Yep, got it second time round (schoolboy error on the first). A tougher question, though, is how many possible answers are there? I may have a maths degree but even I'm not going to try to work that one out.

I think there's at least 144 ways of doing it, and more than 2000 if the Ace of Diamonds isn't forced into that corner.

Then again, I never was one to resist a challenge like that.

Okay, assuming that there is one and only one solution for every permutation of the leading diagonal (I think that's correct haven't proven it) then the number of possible solutions is equal to the number of permutations for the leading diagonal.

Which is 36.

Simple really.

*cowers in case someone discovers flaw in logic*

All right, after a bit more playing around I can see that my assumption was false and therefore my answer was wrong. However, I think that there are only two possible answers for any permutation of the leading diagonal which would mean the answer is 72.

Again, this is unproven but supported by experimental evidence.

With the bottom right-hand card fixed, there are indeed 36 possible permutations of the leading diagonal.

With that fixed, there are then exactly 4 possibilities for the card in the top right-hand corner, each of which leads to a unique solution.

So that's 36 x 4 = 144 possible solutions.

Not true. If you have KC and AD at the extremes of the leading diagonal then the top right card must be either a queen or a jack and either a spade or a heart. Four choices: QS, QH, JS & JH.

However, two of those already make up the rest of the leading diagonal so there are in fact only two choices available.

You're right, sorry, there are only two possibilities for the top right card (and the one that doesn't go top right has to go bottom left).

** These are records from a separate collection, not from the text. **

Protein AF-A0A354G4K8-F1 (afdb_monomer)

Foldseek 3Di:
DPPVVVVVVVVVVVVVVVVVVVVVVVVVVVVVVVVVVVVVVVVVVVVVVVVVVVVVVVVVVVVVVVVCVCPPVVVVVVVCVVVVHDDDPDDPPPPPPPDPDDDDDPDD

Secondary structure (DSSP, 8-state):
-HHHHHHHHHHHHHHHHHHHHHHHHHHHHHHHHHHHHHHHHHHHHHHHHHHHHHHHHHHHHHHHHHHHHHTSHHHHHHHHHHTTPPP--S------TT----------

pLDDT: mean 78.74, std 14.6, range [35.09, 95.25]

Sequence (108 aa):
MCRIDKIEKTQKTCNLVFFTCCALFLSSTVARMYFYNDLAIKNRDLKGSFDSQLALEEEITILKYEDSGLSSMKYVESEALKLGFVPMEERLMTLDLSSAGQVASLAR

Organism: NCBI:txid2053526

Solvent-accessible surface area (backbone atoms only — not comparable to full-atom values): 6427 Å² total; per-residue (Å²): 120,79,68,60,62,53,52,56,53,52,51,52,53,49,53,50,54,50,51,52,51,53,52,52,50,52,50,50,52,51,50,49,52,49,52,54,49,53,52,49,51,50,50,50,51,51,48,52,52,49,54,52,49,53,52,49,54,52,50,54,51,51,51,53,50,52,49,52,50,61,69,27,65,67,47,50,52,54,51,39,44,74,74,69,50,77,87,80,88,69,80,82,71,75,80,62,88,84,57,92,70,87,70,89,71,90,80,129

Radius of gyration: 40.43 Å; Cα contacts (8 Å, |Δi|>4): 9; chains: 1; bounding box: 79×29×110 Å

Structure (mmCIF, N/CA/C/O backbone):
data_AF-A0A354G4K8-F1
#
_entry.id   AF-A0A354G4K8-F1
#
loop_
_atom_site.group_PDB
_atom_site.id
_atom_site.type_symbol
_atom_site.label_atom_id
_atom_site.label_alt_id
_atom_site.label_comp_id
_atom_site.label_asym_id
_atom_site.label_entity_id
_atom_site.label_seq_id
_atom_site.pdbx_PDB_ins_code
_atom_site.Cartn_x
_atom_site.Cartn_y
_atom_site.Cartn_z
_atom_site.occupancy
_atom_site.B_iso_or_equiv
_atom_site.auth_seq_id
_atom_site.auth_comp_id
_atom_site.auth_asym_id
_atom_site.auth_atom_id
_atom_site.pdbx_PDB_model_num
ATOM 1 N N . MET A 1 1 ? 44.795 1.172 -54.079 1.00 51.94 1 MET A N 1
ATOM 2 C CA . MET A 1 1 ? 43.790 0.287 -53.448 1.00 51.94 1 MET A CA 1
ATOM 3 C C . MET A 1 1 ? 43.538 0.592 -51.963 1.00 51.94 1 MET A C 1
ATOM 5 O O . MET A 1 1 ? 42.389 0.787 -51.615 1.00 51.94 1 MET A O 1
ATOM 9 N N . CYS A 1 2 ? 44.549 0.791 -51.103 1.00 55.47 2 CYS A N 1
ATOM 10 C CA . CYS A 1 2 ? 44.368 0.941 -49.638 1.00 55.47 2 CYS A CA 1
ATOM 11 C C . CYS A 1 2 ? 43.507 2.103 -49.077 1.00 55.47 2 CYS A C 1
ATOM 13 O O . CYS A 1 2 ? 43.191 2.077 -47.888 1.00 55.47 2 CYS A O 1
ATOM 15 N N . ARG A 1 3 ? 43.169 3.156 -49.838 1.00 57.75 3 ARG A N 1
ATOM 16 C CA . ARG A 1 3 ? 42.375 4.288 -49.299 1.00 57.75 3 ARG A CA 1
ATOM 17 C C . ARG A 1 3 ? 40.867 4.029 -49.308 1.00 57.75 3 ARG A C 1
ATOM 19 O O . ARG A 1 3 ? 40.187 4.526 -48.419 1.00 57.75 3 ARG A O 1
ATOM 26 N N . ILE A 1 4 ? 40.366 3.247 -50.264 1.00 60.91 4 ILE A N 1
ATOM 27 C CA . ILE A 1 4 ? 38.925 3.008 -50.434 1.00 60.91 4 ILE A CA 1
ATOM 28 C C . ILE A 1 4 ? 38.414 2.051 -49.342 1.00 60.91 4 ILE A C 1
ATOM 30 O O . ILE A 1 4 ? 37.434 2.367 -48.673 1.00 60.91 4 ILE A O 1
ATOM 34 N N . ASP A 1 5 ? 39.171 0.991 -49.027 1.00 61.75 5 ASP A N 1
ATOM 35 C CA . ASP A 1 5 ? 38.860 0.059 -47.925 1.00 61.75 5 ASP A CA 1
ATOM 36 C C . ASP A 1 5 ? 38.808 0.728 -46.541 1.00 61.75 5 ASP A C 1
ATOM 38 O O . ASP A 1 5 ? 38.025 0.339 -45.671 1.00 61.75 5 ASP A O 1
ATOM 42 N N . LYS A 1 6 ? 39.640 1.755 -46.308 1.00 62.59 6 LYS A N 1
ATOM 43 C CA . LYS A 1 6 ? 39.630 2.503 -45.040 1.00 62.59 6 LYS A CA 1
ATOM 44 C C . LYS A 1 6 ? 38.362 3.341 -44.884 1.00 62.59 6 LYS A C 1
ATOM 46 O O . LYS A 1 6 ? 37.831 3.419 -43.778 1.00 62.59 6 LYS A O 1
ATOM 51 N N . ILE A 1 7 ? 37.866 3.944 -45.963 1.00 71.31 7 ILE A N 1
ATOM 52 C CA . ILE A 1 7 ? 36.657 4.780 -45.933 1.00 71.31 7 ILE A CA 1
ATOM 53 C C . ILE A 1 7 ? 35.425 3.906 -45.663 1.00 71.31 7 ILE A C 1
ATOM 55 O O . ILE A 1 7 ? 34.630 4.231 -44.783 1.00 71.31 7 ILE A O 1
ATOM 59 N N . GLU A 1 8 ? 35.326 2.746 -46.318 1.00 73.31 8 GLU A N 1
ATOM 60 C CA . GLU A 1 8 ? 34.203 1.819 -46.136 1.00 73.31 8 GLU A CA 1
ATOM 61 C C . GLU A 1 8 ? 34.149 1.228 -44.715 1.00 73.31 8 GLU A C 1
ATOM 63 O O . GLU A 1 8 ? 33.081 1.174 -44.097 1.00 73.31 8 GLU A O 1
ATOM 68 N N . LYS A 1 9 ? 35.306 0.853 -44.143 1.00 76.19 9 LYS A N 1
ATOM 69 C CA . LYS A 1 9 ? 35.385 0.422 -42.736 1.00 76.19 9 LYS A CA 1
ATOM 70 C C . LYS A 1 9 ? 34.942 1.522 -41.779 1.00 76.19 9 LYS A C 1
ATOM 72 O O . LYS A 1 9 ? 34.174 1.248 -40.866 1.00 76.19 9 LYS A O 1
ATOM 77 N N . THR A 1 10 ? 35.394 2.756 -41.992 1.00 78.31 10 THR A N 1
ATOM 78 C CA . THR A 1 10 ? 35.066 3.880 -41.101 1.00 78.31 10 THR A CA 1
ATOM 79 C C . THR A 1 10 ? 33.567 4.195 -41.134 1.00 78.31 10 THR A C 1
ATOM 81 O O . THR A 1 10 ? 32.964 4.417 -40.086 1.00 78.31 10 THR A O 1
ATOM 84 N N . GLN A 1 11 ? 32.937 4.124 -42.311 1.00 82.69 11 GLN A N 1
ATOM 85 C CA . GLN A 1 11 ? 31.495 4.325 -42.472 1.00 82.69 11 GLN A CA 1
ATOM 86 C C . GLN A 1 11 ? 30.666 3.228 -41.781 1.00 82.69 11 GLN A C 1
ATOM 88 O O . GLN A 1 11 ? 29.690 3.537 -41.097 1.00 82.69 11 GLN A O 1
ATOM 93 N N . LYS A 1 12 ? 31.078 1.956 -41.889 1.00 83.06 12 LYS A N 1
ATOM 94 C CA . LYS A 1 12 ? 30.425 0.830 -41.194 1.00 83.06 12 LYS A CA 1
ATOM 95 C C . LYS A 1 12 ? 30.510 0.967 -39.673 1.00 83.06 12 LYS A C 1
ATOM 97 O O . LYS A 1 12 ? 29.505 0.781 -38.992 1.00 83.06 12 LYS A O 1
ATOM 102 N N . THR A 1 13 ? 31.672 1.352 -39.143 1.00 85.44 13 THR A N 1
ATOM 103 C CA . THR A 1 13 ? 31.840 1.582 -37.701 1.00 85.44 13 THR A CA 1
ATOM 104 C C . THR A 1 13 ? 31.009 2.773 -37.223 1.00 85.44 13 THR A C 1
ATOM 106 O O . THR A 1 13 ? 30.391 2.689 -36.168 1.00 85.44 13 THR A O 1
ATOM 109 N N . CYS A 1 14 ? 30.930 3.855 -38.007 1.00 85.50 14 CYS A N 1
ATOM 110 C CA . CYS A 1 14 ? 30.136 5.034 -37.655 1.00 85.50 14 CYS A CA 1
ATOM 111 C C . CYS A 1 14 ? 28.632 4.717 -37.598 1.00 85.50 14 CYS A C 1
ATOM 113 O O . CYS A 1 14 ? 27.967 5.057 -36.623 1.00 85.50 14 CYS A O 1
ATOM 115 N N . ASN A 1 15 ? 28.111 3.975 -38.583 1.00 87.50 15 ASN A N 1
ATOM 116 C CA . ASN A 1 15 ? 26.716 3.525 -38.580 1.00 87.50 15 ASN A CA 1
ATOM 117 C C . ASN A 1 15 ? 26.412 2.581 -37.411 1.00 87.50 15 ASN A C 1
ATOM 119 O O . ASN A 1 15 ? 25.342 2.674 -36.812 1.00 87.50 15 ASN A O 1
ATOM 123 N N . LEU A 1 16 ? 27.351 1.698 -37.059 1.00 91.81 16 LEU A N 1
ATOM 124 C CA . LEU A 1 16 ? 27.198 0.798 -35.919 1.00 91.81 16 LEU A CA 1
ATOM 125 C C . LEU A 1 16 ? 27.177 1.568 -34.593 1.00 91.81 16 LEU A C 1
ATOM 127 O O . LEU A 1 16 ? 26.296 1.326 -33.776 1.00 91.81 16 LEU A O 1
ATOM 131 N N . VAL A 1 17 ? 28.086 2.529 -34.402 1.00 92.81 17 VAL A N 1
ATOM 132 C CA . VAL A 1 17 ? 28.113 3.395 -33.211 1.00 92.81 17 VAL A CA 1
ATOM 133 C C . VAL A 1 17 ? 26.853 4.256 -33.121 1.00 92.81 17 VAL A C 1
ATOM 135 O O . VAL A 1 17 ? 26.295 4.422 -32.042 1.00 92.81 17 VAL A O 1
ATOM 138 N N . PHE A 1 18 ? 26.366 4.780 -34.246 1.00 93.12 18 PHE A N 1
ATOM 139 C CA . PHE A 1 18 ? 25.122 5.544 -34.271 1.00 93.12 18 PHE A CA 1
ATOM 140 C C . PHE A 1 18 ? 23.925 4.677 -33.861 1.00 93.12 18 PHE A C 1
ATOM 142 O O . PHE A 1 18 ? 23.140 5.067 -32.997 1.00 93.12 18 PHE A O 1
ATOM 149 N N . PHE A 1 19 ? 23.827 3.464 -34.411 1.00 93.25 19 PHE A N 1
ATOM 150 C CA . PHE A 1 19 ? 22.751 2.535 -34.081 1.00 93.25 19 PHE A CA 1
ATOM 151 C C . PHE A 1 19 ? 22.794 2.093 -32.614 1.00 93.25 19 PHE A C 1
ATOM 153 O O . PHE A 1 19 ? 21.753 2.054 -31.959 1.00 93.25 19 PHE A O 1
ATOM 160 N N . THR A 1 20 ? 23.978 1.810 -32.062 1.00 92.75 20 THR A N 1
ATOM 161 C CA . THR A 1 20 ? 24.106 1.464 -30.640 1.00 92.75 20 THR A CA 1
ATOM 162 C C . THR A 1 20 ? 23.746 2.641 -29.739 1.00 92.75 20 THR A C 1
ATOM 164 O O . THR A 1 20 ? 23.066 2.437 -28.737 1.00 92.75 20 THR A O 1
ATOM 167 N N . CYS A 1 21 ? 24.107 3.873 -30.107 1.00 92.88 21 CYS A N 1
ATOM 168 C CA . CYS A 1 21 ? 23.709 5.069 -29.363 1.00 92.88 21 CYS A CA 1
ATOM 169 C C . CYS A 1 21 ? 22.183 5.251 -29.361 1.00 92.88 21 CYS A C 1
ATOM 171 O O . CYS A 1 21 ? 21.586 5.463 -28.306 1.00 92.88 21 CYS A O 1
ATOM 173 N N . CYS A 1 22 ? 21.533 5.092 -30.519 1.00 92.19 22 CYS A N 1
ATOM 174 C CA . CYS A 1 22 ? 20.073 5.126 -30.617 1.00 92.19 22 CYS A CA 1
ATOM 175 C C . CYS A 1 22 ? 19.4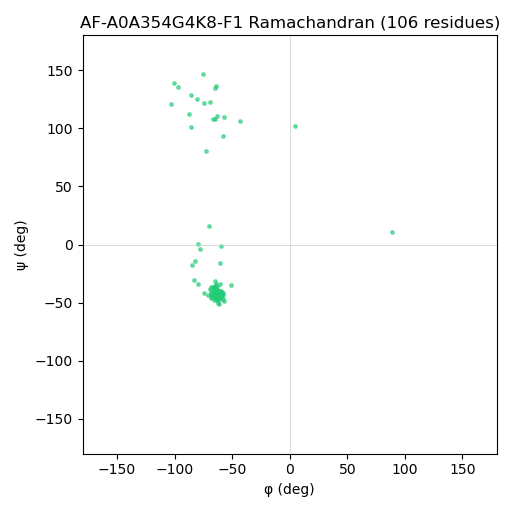17 4.012 -29.790 1.00 92.19 22 CYS A C 1
ATOM 177 O O . CYS A 1 22 ? 18.460 4.274 -29.063 1.00 92.19 22 CYS A O 1
ATOM 179 N N . ALA A 1 23 ? 19.946 2.788 -29.847 1.00 93.50 23 ALA A N 1
ATOM 180 C CA . ALA A 1 23 ? 19.428 1.665 -29.073 1.00 93.50 23 ALA A CA 1
ATOM 181 C C . ALA A 1 23 ? 19.555 1.898 -27.557 1.00 93.50 23 ALA A C 1
ATOM 183 O O . ALA A 1 23 ? 18.602 1.649 -26.821 1.00 93.50 23 ALA A O 1
ATOM 184 N N . LEU A 1 24 ? 20.693 2.427 -27.093 1.00 94.25 24 LEU A N 1
ATOM 185 C CA . LEU A 1 24 ? 20.909 2.786 -25.688 1.00 94.25 24 LEU A CA 1
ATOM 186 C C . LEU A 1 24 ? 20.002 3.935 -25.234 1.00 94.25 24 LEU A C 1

Small comfort for anyone out there who hasn't solved the problem yet though, now knowing that there are 72 ways to do it and they can't even find one of them

Ooh, you are awful.

Better hope BW doesn't pop back anytime soon.

I must have been distracted by the pictures on those cards. I seem to remember having shown them to DG at some stage in the dim and distant past, so he might understand

You stopped us going to bed at a reasonable time last night.

Mr BW couldn't do it either.

It's like a bloody Rubik's cube it is. Frustrating and pointless.

Cross Witch

Here's a solution. For there are many.

KC - JD - AS - QH

QS - AH - JC - KD

JH - KS - QD - AC

AD - QC - KH - JS

Except that you can't actually type that 'solution' into the boxes...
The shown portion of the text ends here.